27 February 2007

All around the presence

Sweet Briar Theatre Presentation Makes You Think about the ‘Endgame’
By Jennifer McManamay - SWEET BRIAR COLLEGE
If all you knew about Samuel Beckett’s one-act play “Endgame” was that two characters live in trash cans, you’d think, “Oh. Like Sesame Street.
”But Beckett’s world is not like Sesame Street. It’s the stuff of our worst fears, something gone terribly wrong, something, maybe, that we brought on ourselves.
Sweet Briar Theatre will present “Endgame,” directed by adjunct SBC theater instructor Geoffrey Kershner, at 7:30 p.m. Feb. 15, 16, 17 and 18 in the Babcock Fine Arts Center studio theater. All shows are free, but reservations are suggested and will be accepted beginning Feb. 5 by calling 381-6120 or e-mailing boxoffice@sbc.edu.

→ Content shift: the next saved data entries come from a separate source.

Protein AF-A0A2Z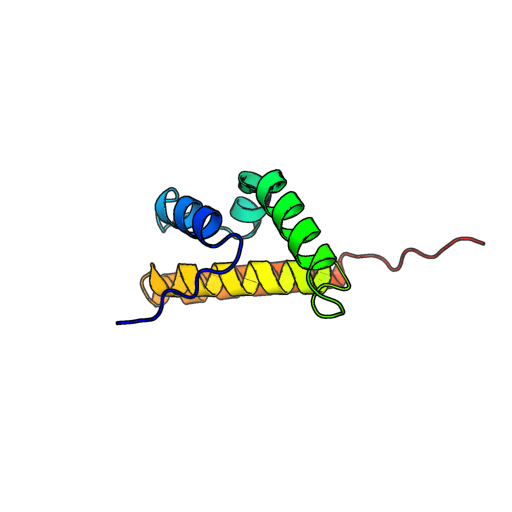6R8V8-F1 (afdb_monomer)

pLDDT: mean 78.74, std 14.93, range [30.56, 92.62]

Secondary structure (DSSP, 8-state):
-------TTHHHHHHHHHHS-TTS--HHHHHHHTHHHHHHHHHHHHHH-SSTTSSHHHHHHHHHHHHHHHHHHHS-HHHHHHHHHHHHHHHHHHHHHS-------

Solvent-accessible surface area (backbone atoms only — not comparable to full-atom values): 6479 Å² total; per-residue (Å²): 134,84,79,77,79,84,50,94,65,52,66,63,51,51,51,52,64,67,70,41,61,88,90,67,75,42,69,69,56,48,53,65,76,42,37,70,61,53,50,55,51,48,55,51,49,38,75,73,36,98,62,79,44,79,46,71,64,47,47,51,53,47,52,52,52,52,49,53,54,53,47,56,75,75,49,60,74,74,63,40,55,59,48,49,50,54,49,54,50,51,54,54,49,55,65,71,67,57,70,83,79,76,78,82,128

Structure (mmCIF, N/CA/C/O backbone):
data_AF-A0A2Z6R8V8-F1
#
_entry.id   AF-A0A2Z6R8V8-F1
#
loop_
_atom_site.group_PDB
_atom_site.id
_atom_site.type_symbol
_atom_site.label_atom_id
_atom_site.label_alt_id
_atom_site.label_comp_id
_atom_site.label_asym_id
_atom_site.label_entity_id
_atom_site.label_seq_id
_atom_site.pdbx_PDB_ins_code
_atom_site.Cartn_x
_atom_site.Cartn_y
_atom_site.Cartn_z
_atom_site.occupancy
_atom_site.B_iso_or_equiv
_atom_site.auth_seq_id
_atom_site.auth_comp_id
_atom_site.auth_asym_id
_atom_site.auth_atom_id
_atom_site.pdbx_PDB_model_num
ATOM 1 N N . MET A 1 1 ? 7.582 -10.787 20.069 1.00 30.56 1 MET A N 1
ATOM 2 C CA . MET A 1 1 ? 8.283 -9.766 19.259 1.00 30.56 1 MET A CA 1
ATOM 3 C C . MET A 1 1 ? 7.961 -10.012 17.791 1.00 30.56 1 MET A C 1
ATOM 5 O O . MET A 1 1 ? 8.508 -10.939 17.213 1.00 30.56 1 MET A O 1
ATOM 9 N N . ASN A 1 2 ? 7.036 -9.252 17.195 1.00 40.88 2 ASN A N 1
ATOM 10 C CA . ASN A 1 2 ? 6.839 -9.310 15.744 1.00 40.88 2 ASN A CA 1
ATOM 11 C C . ASN A 1 2 ? 8.029 -8.605 15.104 1.00 40.88 2 ASN A C 1
ATOM 13 O O . ASN A 1 2 ? 8.182 -7.399 15.280 1.00 40.88 2 ASN A O 1
ATOM 17 N N . ALA A 1 3 ? 8.886 -9.353 14.410 1.00 41.66 3 ALA A N 1
ATOM 18 C CA . ALA A 1 3 ? 9.961 -8.783 13.615 1.00 41.66 3 ALA A CA 1
ATOM 19 C C . ALA A 1 3 ? 9.352 -7.739 12.667 1.00 41.66 3 ALA A C 1
ATOM 21 O O . ALA A 1 3 ? 8.672 -8.092 11.699 1.00 41.66 3 ALA A O 1
ATOM 22 N N . SER A 1 4 ? 9.547 -6.454 12.979 1.00 55.22 4 SER A N 1
ATOM 23 C CA . SER A 1 4 ? 9.286 -5.365 12.046 1.00 55.22 4 SER A CA 1
ATOM 24 C C . SER A 1 4 ? 10.183 -5.638 10.853 1.00 55.22 4 SER A C 1
ATOM 26 O O . SER A 1 4 ? 11.385 -5.385 10.903 1.00 55.22 4 SER A O 1
ATOM 28 N N . LYS A 1 5 ? 9.631 -6.261 9.808 1.00 63.16 5 LYS A N 1
ATOM 29 C CA . LYS A 1 5 ? 10.325 -6.398 8.532 1.00 63.16 5 LYS A CA 1
ATOM 30 C C . LYS A 1 5 ? 10.510 -4.971 8.024 1.00 63.16 5 LYS A C 1
ATOM 32 O O . LYS A 1 5 ? 9.592 -4.416 7.430 1.00 63.16 5 LYS A O 1
ATOM 37 N N . ASN A 1 6 ? 11.659 -4.375 8.326 1.00 74.94 6 ASN A N 1
ATOM 38 C CA . ASN A 1 6 ? 12.069 -3.075 7.820 1.00 74.94 6 ASN A CA 1
ATOM 39 C C . ASN A 1 6 ? 12.400 -3.264 6.340 1.00 74.94 6 ASN A C 1
ATOM 41 O O . ASN A 1 6 ? 13.501 -3.673 5.986 1.00 74.94 6 ASN A O 1
ATOM 45 N N . TYR A 1 7 ? 11.396 -3.077 5.486 1.00 85.25 7 TYR A N 1
ATOM 46 C CA . TYR A 1 7 ? 11.582 -2.993 4.043 1.00 85.25 7 TYR A CA 1
ATOM 47 C C . TYR A 1 7 ? 11.657 -1.521 3.629 1.00 85.25 7 TYR A C 1
ATOM 49 O O . TYR A 1 7 ? 11.128 -0.646 4.317 1.00 85.25 7 TYR A O 1
ATOM 57 N N . LEU A 1 8 ? 12.316 -1.266 2.501 1.00 86.12 8 LEU A N 1
ATOM 58 C CA . LEU A 1 8 ? 12.454 0.070 1.927 1.00 86.12 8 LEU A CA 1
ATOM 59 C C . LE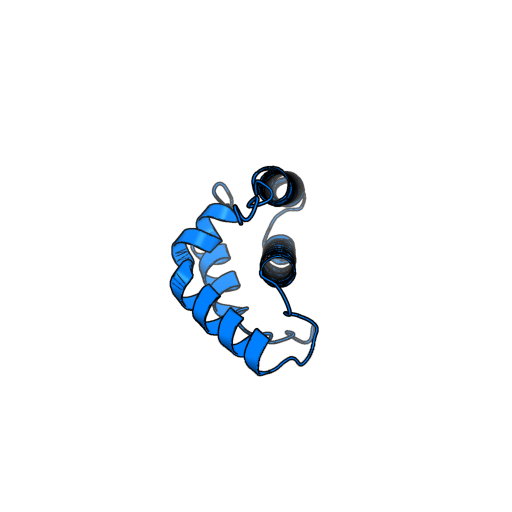U A 1 8 ? 11.083 0.705 1.672 1.00 86.12 8 LEU A C 1
ATOM 61 O O . LEU A 1 8 ? 10.224 0.088 1.038 1.00 86.12 8 LEU A O 1
ATOM 65 N N . GLY A 1 9 ? 10.901 1.927 2.172 1.00 86.81 9 GLY A N 1
ATOM 66 C CA . GLY A 1 9 ? 9.663 2.692 2.038 1.00 86.81 9 GLY A CA 1
ATOM 67 C C . GLY A 1 9 ? 8.569 2.360 3.047 1.00 86.81 9 GLY A C 1
ATOM 68 O O . GLY A 1 9 ? 7.431 2.799 2.892 1.00 86.81 9 GLY A O 1
ATOM 69 N N . ARG A 1 10 ? 8.869 1.568 4.082 1.00 90.38 10 ARG A N 1
ATOM 70 C CA . ARG A 1 10 ? 7.905 1.288 5.154 1.00 90.38 10 ARG A CA 1
ATOM 71 C C . ARG A 1 10 ? 7.574 2.536 5.977 1.00 90.38 10 ARG A C 1
ATOM 73 O O . ARG A 1 10 ? 6.439 2.705 6.403 1.00 90.38 10 ARG A O 1
ATOM 80 N N . ASP A 1 11 ? 8.565 3.376 6.223 1.00 90.44 11 ASP A N 1
ATOM 81 C CA . ASP A 1 11 ? 8.448 4.643 6.939 1.00 90.44 11 ASP A CA 1
ATOM 82 C C . ASP A 1 11 ? 7.490 5.606 6.233 1.00 90.44 11 ASP A C 1
ATOM 84 O O . ASP A 1 11 ? 6.535 6.052 6.863 1.00 90.44 11 ASP A O 1
ATOM 88 N N . ILE A 1 12 ? 7.653 5.825 4.923 1.00 91.00 12 ILE A N 1
ATOM 89 C CA . ILE A 1 12 ? 6.753 6.705 4.156 1.00 91.00 12 ILE A CA 1
ATOM 90 C C . ILE A 1 12 ? 5.309 6.185 4.132 1.00 91.00 12 ILE A C 1
ATOM 92 O O . ILE A 1 12 ? 4.365 6.969 4.204 1.00 91.00 12 ILE A O 1
ATOM 96 N 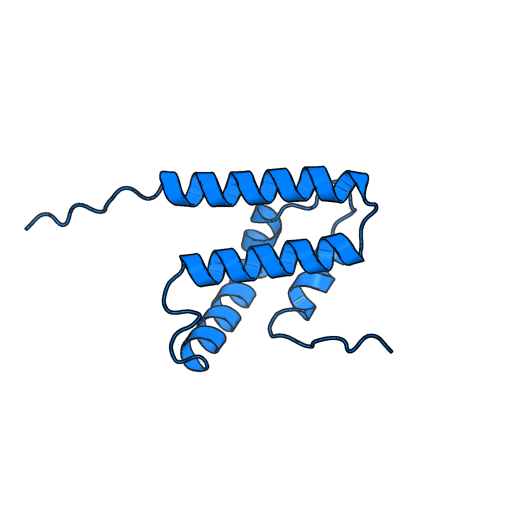N . LEU A 1 13 ? 5.125 4.859 4.095 1.00 90.44 13 LEU A N 1
ATOM 97 C CA . LEU A 1 13 ? 3.809 4.225 4.181 1.00 90.44 13 LEU A CA 1
ATOM 98 C C . LEU A 1 13 ? 3.164 4.471 5.542 1.00 90.44 13 LEU A C 1
ATOM 100 O O . LEU A 1 13 ? 2.006 4.865 5.616 1.00 90.44 13 LEU A O 1
ATOM 104 N N . ILE A 1 14 ? 3.908 4.248 6.625 1.00 88.75 14 ILE A N 1
ATOM 105 C CA . ILE A 1 14 ? 3.391 4.440 7.981 1.00 88.75 14 ILE A CA 1
ATOM 106 C C . ILE A 1 14 ? 3.074 5.905 8.244 1.00 88.75 14 ILE A C 1
ATOM 108 O O . ILE A 1 14 ? 2.042 6.176 8.850 1.00 88.75 14 ILE A O 1
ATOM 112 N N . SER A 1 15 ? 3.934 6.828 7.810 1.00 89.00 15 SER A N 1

The playwright never reveals what caused the death of nature, but nothing lives beyond the walls his four characters inhabit. There is blind, paralyzed Hamm and his servant Clov who cannot sit down, and the garbage can dwellers Nagg and Nell. They are Hamm’s parents. Both are legless and going deaf and blind. All seem vestiges of humankind, and are still decaying.
Writing in the mid-1950s, Beckett might have been alluding to nuclear annihilation. “There was this sense and fear of humanity’s self-destruction,” Kershner said.
Rereading the play’s text in 2006, it struck Kershner that the danger of global warming makes “Endgame” eerily contemporary. The dialogue doesn’t deal with the issue directly, but he believes the resonance between Beckett’s time and ours will start conversations.
“This isn’t a generation that had to duck under their desks. This is a generation that’s dealing with new fears and new issues,” Kershner said. “This is a way to get them talking about it.”
A playwright of the absurdist theater movement, Beckett’s work is abstract, which appeals to Kershner. “To me, his metaphoric approach is a truer reflection of the pain and pleasure of existence than theatrical realism,” he said.
Hamm, played by Mary Susan Sinclair-Kuenning ’09, harangues Clov and the two bicker constantly. Clov (Elizabeth Caldwell ’08) talks of leaving, but where is there to go? The world outside is dead. Clov would kill Hamm, except that Hamm has the combination to the food cupboard.
There is dark humor in the foursome’s awful situations. “Nothing is funnier than unhappiness, I’ll grant you that,” Nell (Eugenia Hannon ’10) tells Nagg (Doug Macleod) before Hamm, angered by their talk, insists that Clov “bottle” them in the trash cans.
Kershner thinks people will take from the play a sense of hopefulness or hopelessness according to their own inclinations. His direction aims for balance. “I’m acknowledging both because I think life has both. If it’s too dark you get depressed and you get it in five minutes,” he said.
For SBC’s production of “Endgame,” Kershner is teaming up with set designer Krista Franco and sound designer Bryce Page. The three are partners in their recently established Endstation Theatre Co.
The show will be in the black box studio theater, a setting that is conducive to the play’s atmosphere, Kershner said. “The performance will happen in and around the audience, with sound throughout the whole space.”
Cheryl Warnock, SBC assistant professor of theater arts and Babcock technical director, will design the lighting. Luna Dellaporte ’08 will take on the costume design.
A pre-show dinner lecture and discussion is planned from 6 to 7 p.m. for the Feb. 15 opening. Speaker Nathan Currier will draw on training he recently attended through Al Gore’s Climate Project to talk about global warming.
The lecture will be in the Johnson Dining Room at Prothro Hall. Dinner prices with a Sweet Briar ID are $5.50 for adults, $2.75 for children ages 3 to 11; and $6.75 for adults, $3.50 for ages 3 to 11 without an ID.